## Your objective
Within the entries below, find the portion that opens with the line containing "ATOM 117 O O" and closes with the line containing "ATOM 144 N N". Retype that portion exactly and only.

Saved entries:
● ● ●
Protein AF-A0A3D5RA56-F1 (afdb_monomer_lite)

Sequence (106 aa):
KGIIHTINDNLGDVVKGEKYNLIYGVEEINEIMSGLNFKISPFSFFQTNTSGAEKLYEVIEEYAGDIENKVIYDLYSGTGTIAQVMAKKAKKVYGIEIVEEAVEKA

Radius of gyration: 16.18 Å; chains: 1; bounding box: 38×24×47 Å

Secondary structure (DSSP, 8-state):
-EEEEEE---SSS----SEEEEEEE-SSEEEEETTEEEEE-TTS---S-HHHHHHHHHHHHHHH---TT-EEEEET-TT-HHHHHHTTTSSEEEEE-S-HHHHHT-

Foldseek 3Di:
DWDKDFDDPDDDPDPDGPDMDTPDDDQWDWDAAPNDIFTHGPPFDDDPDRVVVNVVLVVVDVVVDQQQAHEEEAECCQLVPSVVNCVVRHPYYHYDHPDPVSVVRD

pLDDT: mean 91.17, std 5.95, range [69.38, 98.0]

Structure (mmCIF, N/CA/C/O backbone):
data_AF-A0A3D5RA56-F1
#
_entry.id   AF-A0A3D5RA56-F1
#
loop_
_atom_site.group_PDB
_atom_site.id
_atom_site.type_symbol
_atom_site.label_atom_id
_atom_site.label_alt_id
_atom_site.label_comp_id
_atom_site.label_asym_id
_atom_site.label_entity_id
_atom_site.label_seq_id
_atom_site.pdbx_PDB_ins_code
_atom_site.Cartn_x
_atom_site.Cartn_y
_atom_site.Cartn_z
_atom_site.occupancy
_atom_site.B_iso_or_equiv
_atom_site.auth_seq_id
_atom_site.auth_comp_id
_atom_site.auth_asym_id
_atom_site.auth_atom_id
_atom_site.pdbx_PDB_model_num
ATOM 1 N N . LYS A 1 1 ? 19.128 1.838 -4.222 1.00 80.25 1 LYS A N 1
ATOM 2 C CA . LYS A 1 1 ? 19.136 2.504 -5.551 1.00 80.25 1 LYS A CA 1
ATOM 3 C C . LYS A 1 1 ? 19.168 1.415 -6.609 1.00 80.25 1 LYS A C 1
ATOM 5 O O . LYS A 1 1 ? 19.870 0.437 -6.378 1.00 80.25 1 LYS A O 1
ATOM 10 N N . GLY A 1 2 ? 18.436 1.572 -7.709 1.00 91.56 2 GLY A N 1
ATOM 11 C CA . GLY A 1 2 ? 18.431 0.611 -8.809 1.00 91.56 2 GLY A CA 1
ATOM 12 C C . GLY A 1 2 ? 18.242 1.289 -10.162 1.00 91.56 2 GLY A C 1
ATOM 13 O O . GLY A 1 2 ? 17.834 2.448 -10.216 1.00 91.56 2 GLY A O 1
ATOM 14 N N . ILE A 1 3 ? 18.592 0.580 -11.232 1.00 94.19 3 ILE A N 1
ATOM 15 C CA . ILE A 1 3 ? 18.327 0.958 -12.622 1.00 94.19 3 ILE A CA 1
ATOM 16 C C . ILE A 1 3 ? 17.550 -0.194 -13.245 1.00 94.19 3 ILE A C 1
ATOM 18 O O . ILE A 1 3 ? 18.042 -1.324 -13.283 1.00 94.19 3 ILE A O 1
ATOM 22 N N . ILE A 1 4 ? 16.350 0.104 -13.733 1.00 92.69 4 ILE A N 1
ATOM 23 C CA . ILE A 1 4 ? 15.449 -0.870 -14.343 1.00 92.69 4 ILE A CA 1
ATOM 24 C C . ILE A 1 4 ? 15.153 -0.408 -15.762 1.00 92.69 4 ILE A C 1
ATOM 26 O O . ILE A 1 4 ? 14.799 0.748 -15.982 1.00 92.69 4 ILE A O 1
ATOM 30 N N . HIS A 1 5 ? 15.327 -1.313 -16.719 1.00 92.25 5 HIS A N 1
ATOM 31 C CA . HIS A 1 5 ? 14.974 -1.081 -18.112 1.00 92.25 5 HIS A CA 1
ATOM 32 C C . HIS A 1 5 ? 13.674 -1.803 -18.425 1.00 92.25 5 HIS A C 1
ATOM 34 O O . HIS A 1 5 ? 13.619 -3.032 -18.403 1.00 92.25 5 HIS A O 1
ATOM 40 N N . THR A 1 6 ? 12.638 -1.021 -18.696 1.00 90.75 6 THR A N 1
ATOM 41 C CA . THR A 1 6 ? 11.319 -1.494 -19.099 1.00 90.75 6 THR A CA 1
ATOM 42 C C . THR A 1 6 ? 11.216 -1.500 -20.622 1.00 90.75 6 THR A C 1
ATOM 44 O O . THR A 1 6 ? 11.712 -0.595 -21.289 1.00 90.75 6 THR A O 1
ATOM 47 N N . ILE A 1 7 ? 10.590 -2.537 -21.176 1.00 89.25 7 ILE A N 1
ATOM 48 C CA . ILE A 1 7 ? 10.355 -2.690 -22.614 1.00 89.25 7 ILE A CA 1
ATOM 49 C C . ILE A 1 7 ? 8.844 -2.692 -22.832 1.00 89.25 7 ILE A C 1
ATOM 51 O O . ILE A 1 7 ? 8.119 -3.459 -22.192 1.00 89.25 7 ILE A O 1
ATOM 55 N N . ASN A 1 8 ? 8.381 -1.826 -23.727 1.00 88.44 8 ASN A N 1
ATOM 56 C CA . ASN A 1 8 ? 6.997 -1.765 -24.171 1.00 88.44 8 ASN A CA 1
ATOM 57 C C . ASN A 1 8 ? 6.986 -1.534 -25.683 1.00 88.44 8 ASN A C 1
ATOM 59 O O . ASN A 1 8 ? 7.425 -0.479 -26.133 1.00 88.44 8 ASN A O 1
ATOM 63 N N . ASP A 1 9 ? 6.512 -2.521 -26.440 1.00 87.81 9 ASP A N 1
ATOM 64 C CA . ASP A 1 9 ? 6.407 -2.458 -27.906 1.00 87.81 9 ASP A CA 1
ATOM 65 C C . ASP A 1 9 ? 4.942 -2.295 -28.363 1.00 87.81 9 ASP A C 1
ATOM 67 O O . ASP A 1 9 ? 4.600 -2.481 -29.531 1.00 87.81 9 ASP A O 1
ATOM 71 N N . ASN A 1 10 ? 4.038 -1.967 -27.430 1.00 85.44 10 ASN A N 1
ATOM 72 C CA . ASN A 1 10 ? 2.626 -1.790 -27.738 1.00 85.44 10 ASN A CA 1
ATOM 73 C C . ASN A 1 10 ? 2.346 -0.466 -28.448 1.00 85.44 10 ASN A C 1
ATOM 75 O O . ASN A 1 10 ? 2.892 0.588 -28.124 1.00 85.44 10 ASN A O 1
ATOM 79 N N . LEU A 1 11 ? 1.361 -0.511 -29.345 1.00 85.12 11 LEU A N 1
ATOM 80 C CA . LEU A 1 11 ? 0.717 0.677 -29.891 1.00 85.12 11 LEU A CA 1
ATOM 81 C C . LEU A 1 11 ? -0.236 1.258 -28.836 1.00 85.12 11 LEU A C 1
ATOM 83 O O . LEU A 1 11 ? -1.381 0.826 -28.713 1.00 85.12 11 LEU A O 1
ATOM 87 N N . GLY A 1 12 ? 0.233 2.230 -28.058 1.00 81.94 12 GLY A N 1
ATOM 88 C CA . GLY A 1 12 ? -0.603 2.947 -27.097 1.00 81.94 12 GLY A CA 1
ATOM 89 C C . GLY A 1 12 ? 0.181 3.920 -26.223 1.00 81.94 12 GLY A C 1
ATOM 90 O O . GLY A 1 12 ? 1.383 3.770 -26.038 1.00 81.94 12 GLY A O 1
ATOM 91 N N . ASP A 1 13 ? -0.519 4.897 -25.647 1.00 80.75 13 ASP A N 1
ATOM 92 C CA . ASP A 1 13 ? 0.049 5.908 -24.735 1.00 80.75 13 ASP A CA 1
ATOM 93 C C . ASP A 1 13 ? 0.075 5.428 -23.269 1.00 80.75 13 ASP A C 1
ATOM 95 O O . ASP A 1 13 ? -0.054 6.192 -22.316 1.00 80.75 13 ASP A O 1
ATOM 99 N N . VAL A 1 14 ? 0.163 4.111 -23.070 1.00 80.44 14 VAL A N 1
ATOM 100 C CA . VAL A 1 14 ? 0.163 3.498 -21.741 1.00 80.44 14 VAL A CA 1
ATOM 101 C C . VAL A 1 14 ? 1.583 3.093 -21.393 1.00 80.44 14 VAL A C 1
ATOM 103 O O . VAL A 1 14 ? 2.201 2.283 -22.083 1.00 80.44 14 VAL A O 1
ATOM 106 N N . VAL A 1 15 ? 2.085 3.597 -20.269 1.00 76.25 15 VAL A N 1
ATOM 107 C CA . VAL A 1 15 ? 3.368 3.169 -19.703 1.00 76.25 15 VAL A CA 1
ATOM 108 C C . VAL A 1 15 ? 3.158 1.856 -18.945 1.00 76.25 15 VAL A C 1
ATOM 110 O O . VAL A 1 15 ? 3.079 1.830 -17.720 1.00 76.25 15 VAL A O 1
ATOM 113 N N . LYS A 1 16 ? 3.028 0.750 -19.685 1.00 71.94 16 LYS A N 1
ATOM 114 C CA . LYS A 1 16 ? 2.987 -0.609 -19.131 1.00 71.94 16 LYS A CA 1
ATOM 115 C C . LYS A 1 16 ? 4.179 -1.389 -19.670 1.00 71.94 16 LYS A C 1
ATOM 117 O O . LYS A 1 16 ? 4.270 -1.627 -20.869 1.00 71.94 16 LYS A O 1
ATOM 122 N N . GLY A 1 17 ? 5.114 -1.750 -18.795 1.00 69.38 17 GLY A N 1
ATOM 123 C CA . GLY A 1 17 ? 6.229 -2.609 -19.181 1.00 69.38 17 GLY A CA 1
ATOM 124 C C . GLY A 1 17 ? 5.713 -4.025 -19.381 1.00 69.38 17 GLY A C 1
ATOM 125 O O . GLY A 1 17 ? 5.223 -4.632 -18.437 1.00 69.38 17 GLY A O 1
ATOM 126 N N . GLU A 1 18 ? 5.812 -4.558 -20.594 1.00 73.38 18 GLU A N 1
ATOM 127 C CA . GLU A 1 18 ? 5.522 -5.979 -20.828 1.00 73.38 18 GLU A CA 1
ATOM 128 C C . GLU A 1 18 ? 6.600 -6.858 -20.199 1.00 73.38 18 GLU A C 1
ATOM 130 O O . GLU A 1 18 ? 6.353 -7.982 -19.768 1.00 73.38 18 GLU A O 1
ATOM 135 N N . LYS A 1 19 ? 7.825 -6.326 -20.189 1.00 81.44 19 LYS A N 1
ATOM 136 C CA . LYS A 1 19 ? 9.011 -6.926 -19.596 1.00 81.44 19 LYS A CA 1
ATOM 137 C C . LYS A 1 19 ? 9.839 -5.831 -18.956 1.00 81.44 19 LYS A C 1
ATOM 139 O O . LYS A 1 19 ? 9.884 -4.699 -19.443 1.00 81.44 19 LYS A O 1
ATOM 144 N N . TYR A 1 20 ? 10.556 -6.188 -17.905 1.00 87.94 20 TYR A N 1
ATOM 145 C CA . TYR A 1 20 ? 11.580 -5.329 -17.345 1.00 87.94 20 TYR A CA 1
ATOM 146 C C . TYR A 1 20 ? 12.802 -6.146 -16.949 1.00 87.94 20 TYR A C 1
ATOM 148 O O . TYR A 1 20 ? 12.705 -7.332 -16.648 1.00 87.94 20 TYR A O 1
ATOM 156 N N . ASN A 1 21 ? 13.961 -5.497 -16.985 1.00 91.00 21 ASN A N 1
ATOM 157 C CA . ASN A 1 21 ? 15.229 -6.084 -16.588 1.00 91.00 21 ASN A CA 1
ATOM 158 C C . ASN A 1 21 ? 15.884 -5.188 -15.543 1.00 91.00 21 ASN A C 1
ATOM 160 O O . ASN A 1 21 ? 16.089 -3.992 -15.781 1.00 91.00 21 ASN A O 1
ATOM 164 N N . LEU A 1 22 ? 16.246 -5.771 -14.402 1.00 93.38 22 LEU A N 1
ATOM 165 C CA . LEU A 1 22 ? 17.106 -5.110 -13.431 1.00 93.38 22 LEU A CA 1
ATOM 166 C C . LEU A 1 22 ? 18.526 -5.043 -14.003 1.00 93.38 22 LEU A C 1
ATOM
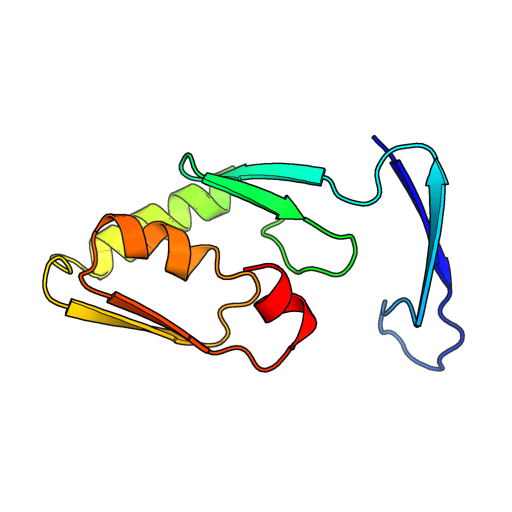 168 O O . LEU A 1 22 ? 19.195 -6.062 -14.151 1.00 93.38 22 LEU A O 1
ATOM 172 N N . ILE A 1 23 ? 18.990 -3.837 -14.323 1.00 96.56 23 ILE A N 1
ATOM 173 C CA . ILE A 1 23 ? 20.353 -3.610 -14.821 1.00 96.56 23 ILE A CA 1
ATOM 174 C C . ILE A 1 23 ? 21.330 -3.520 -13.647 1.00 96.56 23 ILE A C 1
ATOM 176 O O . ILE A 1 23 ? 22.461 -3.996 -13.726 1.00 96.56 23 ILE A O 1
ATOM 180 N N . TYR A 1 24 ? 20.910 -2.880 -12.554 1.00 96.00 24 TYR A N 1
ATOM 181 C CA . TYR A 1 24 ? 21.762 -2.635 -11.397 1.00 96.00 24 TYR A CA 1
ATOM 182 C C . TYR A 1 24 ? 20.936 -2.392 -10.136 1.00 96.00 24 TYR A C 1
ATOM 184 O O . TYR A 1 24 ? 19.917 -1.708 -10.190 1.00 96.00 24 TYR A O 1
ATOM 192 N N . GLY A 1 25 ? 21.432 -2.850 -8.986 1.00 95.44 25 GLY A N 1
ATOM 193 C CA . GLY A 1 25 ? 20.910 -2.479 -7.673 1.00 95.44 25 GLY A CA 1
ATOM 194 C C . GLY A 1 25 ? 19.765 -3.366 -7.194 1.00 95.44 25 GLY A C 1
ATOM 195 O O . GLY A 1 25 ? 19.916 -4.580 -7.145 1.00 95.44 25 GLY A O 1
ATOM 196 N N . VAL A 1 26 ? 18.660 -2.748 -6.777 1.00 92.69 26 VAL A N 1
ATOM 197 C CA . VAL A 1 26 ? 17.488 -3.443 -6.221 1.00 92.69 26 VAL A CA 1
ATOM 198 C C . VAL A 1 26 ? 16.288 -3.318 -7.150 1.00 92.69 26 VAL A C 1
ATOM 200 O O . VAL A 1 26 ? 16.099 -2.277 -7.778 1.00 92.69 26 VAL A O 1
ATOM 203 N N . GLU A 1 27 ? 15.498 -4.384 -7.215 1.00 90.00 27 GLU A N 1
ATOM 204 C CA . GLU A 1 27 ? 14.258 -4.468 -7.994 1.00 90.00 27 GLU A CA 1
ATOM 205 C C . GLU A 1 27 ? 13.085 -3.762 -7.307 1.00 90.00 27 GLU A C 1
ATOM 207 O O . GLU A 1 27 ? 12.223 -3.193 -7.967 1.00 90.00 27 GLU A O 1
● ● ●
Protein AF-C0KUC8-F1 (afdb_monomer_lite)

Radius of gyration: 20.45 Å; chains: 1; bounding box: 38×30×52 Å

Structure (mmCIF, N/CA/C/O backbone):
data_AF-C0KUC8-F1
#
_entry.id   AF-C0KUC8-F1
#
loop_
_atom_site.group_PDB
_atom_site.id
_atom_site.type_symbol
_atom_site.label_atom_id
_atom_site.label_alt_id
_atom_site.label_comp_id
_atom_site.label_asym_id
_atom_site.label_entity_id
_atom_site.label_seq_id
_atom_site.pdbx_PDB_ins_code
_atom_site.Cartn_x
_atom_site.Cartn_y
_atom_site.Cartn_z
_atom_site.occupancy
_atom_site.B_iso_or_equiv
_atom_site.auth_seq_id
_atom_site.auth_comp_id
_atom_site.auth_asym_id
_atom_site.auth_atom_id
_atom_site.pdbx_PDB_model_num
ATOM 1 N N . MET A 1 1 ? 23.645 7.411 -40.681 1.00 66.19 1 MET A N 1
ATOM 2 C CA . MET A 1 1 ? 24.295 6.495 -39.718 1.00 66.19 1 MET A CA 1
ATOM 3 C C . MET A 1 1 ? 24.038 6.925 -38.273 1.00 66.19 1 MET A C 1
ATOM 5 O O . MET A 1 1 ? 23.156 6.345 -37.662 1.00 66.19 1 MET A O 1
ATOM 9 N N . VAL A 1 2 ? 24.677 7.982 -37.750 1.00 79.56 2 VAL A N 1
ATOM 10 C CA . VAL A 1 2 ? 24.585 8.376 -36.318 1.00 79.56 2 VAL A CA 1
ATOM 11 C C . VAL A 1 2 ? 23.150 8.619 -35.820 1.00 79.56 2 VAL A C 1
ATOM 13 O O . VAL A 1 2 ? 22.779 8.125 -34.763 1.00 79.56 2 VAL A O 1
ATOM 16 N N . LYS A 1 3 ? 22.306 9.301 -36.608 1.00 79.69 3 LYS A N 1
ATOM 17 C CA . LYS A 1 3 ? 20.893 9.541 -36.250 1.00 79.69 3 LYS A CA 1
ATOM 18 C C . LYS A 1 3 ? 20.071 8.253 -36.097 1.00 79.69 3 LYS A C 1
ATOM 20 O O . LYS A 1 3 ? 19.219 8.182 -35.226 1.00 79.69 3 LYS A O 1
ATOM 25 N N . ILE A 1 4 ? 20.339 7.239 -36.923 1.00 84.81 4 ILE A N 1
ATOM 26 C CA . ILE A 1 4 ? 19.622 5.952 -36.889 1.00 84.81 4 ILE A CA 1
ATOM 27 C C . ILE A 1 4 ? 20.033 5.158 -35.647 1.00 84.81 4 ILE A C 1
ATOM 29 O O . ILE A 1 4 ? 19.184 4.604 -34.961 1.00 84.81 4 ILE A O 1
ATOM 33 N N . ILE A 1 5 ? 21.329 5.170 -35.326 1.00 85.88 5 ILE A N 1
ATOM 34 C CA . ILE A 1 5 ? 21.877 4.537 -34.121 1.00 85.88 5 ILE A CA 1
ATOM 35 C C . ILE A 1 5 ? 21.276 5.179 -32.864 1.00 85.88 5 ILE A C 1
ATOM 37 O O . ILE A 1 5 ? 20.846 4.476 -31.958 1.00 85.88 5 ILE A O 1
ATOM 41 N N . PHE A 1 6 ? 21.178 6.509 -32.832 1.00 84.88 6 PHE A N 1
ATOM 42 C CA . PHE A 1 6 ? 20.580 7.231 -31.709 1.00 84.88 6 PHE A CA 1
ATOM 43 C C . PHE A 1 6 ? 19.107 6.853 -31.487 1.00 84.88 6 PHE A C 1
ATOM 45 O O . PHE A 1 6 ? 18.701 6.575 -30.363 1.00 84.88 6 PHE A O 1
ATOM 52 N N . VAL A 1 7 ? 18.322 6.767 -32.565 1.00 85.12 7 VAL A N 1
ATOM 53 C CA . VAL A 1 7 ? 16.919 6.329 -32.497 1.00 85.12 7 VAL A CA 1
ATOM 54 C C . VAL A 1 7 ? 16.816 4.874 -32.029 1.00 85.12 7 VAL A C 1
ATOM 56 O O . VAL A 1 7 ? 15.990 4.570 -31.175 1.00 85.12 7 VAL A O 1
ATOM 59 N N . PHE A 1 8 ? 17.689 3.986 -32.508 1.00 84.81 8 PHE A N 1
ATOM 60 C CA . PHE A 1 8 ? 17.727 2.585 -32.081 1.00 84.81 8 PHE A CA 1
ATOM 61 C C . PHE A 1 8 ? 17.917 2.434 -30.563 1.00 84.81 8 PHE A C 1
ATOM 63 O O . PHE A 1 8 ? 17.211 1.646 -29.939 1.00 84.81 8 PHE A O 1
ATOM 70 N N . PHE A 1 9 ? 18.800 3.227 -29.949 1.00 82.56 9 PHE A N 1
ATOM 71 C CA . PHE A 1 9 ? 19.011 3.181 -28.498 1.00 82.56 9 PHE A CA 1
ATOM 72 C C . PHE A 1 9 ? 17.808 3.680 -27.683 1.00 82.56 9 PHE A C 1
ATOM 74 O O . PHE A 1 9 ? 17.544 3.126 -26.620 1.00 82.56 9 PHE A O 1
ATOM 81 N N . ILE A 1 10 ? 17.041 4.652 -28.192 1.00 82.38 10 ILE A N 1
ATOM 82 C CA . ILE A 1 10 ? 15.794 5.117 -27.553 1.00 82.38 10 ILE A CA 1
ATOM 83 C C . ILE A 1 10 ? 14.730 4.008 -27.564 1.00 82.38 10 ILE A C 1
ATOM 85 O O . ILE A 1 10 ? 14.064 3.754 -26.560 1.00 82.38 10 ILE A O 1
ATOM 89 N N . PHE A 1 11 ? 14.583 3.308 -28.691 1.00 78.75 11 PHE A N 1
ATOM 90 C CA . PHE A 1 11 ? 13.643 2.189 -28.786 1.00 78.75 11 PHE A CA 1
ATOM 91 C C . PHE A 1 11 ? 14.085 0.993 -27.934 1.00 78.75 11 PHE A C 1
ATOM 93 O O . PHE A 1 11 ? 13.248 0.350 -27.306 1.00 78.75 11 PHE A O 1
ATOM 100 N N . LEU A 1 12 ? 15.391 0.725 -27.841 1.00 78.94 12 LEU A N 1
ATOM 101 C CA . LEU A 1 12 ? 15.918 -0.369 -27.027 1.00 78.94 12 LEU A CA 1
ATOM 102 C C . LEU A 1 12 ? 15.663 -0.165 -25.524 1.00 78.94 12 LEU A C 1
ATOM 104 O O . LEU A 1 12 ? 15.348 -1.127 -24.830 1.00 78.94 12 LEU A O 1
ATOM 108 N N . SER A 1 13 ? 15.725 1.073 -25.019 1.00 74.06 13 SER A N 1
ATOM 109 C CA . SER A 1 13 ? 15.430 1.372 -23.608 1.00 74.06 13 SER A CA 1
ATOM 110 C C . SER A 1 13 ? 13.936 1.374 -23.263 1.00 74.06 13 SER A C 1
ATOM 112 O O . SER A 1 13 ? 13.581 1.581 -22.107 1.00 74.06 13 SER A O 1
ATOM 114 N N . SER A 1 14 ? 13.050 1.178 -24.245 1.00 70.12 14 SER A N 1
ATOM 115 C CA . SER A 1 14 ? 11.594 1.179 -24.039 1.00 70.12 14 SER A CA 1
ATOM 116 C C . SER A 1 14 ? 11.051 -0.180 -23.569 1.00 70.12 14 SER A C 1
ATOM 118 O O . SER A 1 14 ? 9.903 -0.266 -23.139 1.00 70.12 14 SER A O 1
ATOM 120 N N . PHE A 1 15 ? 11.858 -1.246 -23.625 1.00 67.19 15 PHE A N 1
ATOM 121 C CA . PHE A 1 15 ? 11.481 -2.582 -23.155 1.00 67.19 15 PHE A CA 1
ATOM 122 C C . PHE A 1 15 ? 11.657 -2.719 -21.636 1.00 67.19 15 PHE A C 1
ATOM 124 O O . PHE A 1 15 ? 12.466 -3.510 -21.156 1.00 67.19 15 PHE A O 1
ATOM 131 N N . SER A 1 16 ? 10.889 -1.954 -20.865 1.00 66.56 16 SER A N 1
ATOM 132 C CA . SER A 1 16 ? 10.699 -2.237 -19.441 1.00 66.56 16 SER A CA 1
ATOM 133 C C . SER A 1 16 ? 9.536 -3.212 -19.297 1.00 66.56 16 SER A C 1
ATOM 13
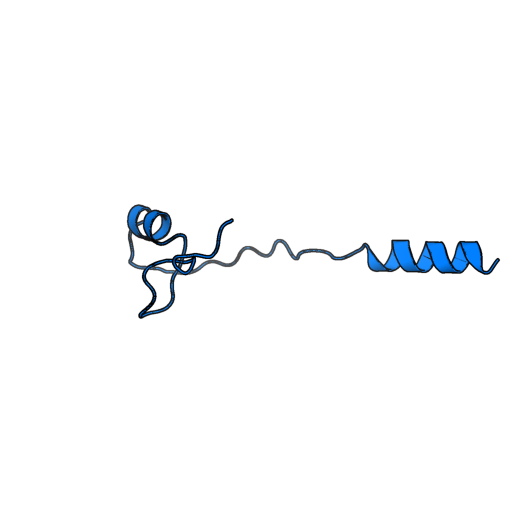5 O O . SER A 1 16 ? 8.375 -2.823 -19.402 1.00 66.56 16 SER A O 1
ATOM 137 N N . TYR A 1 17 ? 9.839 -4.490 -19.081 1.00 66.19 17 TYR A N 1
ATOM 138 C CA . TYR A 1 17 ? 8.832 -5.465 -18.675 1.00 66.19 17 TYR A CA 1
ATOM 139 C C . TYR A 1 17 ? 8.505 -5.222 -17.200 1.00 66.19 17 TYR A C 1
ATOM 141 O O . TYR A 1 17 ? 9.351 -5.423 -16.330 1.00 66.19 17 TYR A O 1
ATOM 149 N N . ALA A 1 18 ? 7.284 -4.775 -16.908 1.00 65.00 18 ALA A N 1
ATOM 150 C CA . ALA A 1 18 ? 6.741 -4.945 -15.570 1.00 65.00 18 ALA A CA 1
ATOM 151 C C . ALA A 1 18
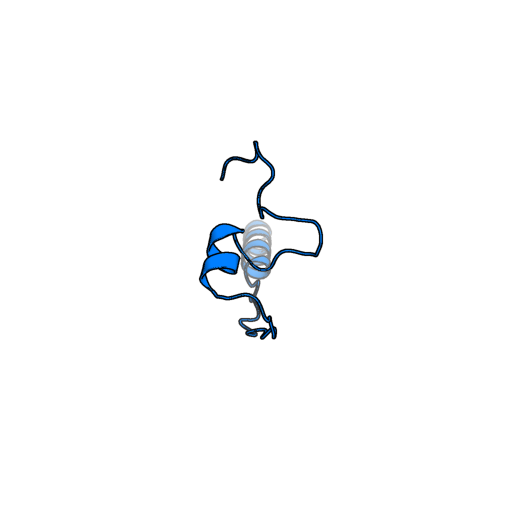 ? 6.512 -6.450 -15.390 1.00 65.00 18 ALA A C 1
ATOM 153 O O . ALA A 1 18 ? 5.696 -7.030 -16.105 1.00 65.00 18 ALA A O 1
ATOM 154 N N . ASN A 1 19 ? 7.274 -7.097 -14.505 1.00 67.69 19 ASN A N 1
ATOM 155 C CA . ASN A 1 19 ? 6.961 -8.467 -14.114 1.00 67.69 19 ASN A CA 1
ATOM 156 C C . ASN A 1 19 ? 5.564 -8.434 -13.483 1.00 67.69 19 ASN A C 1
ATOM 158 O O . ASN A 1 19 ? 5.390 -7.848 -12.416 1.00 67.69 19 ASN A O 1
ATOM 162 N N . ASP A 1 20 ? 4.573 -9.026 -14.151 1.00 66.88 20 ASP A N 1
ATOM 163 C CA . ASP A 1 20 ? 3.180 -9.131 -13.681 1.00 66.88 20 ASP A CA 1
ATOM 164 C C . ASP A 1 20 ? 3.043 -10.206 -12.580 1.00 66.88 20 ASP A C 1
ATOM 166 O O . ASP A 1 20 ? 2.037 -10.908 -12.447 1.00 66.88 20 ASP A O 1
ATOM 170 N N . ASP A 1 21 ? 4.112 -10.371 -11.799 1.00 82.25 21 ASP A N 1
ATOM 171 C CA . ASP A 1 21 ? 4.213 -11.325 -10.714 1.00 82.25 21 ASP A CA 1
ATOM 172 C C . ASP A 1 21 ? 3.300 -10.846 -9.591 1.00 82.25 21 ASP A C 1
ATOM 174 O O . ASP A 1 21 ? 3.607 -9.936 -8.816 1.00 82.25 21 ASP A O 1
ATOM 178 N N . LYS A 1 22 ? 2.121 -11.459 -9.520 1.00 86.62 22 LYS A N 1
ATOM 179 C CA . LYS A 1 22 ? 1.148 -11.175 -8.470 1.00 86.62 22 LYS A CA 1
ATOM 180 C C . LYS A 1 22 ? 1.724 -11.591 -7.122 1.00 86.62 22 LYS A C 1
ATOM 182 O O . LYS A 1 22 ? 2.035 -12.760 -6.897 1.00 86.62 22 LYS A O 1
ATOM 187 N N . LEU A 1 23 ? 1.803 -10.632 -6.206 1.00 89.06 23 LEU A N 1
● ● ●
## Task solution
ATOM 117 O O . LYS A 1 16 ? 4.270 -1.627 -20.869 1.00 71.94 16 LYS A O 1
ATOM 122 N N . GLY A 1 17 ? 5.114 -1.750 -18.795 1.00 69.38 17 GLY A N 1
ATOM 123 C CA . GLY A 1 17 ? 6.229 -2.609 -19.181 1.00 69.38 17 GLY A CA 1
ATOM 124 C C . GLY A 1 17 ? 5.713 -4.025 -19.381 1.00 69.38 17 GLY A C 1
ATOM 125 O O . GLY A 1 17 ? 5.223 -4.632 -18.437 1.00 69.38 17 GLY A O 1
ATOM 126 N N . GLU A 1 18 ? 5.812 -4.558 -20.594 1.00 73.38 18 GLU A N 1
ATOM 127 C CA . GLU A 1 18 ? 5.522 -5.979 -20.828 1.00 73.38 18 GLU A CA 1
ATOM 128 C C . GLU A 1 18 ? 6.600 -6.858 -20.199 1.00 73.38 18 GLU A C 1
ATOM 130 O O . GLU A 1 18 ? 6.353 -7.982 -19.768 1.00 73.38 18 GLU A O 1
ATOM 135 N N . LYS A 1 19 ? 7.825 -6.326 -20.189 1.00 81.44 19 LYS A N 1
ATOM 136 C CA . LYS A 1 19 ? 9.011 -6.926 -19.596 1.00 81.44 19 LYS A CA 1
ATOM 137 C C . LYS A 1 19 ? 9.839 -5.831 -18.956 1.00 81.44 19 LYS A C 1
ATOM 139 O O . LYS A 1 19 ? 9.884 -4.699 -19.443 1.00 81.44 19 LYS A O 1
ATOM 144 N N . TYR A 1 20 ? 10.556 -6.188 -17.905 1.00 87.94 20 TYR A N 1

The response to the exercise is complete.